Tir Mynydd decision a step in the right direction

NFU Cymru has welcomed the decision of the Environment, Planning and Countryside (EPC) Committee to put a resolution to the Assembly's plenary session which would redistribute expenditure under the Tir Cymru budget line back in favour of the Tir Mynydd scheme for 2008.

John Owen, Chairman NFU Cymru's Less Favoured Area Board said, "I welcome the support of Conservative and Liberal Democrat AMs for the revised budget plan tabled by Plaid Cymru in today's EPC Committee. The budget plan has the potential to reinstate £7m of the proposed budget cuts for Less Favoured Area (LFA) support under the Tir Mynydd scheme in 2008, and would give rise to a budget of some £29m, instead of the proposed reduction to £22m envisaged by the Welsh Assembly Government.

"Today's decision is the first of several hurdles we will have to jump, but it vindicates fourteen months of extensive lobbying by NFU Cymru. I'm pleased that the three opposition parties have agreed to challenge the Welsh Assembly Government's decision to reduce expenditure on support for some of Wales's most vulnerable areas.
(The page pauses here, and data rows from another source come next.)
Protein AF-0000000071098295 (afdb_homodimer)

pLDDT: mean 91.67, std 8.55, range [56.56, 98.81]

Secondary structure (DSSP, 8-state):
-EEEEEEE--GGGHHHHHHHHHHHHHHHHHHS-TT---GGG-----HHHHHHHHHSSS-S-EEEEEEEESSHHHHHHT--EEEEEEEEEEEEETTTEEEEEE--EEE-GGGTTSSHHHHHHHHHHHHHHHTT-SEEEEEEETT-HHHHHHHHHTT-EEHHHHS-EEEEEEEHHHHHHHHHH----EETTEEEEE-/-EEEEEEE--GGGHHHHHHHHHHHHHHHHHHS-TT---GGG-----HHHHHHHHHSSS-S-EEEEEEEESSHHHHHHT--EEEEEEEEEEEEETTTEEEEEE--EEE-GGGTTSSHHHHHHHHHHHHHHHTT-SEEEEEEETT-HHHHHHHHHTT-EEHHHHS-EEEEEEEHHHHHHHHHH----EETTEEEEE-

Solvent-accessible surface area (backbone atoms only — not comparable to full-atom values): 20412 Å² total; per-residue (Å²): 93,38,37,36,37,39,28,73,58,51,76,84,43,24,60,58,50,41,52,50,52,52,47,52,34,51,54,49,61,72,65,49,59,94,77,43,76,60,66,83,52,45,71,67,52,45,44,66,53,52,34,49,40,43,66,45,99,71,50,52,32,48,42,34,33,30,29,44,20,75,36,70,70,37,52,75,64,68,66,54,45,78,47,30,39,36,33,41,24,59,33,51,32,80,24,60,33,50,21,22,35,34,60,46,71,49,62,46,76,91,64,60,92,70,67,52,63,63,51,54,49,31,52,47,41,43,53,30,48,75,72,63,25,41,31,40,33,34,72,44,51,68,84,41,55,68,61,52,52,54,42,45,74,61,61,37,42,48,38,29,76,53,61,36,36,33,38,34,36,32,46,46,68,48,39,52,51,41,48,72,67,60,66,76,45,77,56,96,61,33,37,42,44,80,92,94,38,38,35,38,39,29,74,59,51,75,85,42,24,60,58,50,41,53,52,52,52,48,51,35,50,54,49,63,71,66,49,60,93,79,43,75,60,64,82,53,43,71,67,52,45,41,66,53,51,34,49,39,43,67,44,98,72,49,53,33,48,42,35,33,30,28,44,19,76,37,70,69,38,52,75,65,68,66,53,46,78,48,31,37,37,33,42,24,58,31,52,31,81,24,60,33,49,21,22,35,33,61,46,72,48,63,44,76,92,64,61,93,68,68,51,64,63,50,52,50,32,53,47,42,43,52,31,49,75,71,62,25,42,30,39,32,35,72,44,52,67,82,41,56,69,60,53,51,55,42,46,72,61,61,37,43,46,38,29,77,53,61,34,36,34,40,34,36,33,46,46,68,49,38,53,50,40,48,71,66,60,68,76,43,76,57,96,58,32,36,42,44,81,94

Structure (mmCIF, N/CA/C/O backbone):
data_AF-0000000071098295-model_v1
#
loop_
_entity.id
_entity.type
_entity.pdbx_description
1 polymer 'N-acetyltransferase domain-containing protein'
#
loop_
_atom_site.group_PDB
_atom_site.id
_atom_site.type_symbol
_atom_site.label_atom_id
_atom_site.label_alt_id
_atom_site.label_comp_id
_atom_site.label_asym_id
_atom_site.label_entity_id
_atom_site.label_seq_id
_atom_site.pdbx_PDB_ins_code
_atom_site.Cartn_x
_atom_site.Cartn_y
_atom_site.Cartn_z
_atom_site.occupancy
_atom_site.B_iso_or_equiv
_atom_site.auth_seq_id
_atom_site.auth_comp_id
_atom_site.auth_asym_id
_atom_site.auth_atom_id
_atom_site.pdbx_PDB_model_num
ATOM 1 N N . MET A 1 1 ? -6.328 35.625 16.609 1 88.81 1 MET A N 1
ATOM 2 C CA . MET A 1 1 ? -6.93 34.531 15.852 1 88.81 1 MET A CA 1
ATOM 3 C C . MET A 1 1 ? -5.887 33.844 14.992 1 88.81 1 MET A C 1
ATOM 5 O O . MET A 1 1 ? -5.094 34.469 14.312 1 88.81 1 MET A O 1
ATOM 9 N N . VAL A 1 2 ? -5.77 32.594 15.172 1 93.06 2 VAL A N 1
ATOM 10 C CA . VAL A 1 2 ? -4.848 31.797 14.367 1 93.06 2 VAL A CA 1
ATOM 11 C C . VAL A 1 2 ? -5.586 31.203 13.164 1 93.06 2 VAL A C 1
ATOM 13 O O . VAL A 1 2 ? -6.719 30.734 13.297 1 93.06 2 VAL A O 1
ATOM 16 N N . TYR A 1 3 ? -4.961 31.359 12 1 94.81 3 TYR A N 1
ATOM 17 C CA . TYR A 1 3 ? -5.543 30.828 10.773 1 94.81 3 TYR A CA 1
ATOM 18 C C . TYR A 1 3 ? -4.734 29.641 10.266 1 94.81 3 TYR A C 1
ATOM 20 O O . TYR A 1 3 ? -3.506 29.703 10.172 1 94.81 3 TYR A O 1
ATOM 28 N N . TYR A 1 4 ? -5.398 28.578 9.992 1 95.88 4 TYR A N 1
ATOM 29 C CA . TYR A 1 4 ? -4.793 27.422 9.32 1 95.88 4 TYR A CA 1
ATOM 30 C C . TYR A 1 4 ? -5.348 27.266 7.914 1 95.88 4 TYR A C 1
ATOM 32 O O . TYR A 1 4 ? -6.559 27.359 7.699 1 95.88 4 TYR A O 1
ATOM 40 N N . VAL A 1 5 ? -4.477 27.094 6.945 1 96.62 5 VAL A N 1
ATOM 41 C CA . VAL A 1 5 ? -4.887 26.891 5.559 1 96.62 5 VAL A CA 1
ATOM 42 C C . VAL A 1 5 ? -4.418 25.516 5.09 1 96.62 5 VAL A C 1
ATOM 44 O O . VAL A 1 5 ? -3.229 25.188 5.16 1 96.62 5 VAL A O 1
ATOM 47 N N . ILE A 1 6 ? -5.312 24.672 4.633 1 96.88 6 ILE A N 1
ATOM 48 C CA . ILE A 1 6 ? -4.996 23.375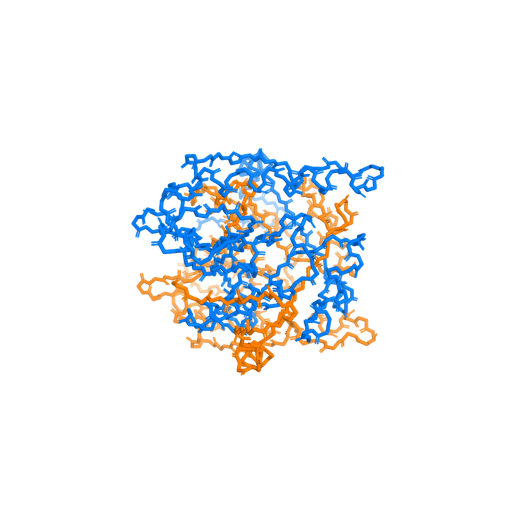 4.027 1 96.88 6 ILE A CA 1
ATOM 49 C C . ILE A 1 6 ? -5.066 23.484 2.506 1 96.88 6 ILE A C 1
ATOM 51 O O . ILE A 1 6 ? -6.059 23.984 1.959 1 96.88 6 ILE A O 1
ATOM 55 N N . ARG A 1 7 ? -4.07 23.094 1.853 1 97.38 7 ARG A N 1
ATOM 56 C CA . ARG A 1 7 ? -4.023 23.172 0.395 1 97.38 7 ARG A CA 1
ATOM 57 C C . ARG A 1 7 ? -3.154 22.062 -0.178 1 97.38 7 ARG A C 1
ATOM 59 O O . ARG A 1 7 ? -2.4 21.406 0.554 1 97.38 7 ARG A O 1
ATOM 66 N N . LYS A 1 8 ? -3.311 21.859 -1.551 1 98.25 8 LYS A N 1
ATOM 67 C CA . LYS A 1 8 ? -2.443 20.906 -2.244 1 98.25 8 LYS A CA 1
ATOM 68 C C . LYS A 1 8 ? -0.991 21.375 -2.227 1 98.25 8 LYS A C 1
ATOM 70 O O . LYS A 1 8 ? -0.716 22.562 -2.35 1 98.25 8 LYS A O 1
ATOM 75 N N . GLY A 1 9 ? -0.051 20.453 -2.047 1 98.56 9 GLY A N 1
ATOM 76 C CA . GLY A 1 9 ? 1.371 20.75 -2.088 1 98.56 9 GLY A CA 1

However, success is not yet in the bag and the next hurdle will be to defeat the inevitable Government resistance and opposition to the proposal when the resolution is tabled at a March session of plenary."

Mr Owen added, "Whilst today's decision to get plenary to agree to reinstate £7m of the £14m cut in the Tir Mynydd budget, set against expenditure in 2006, is a move in the right direction, clearly hill and upland farms will still see a significant reduction in the level of support at a time when market returns, particularly for lamb, are depressed and LFA farm incomes are in decline."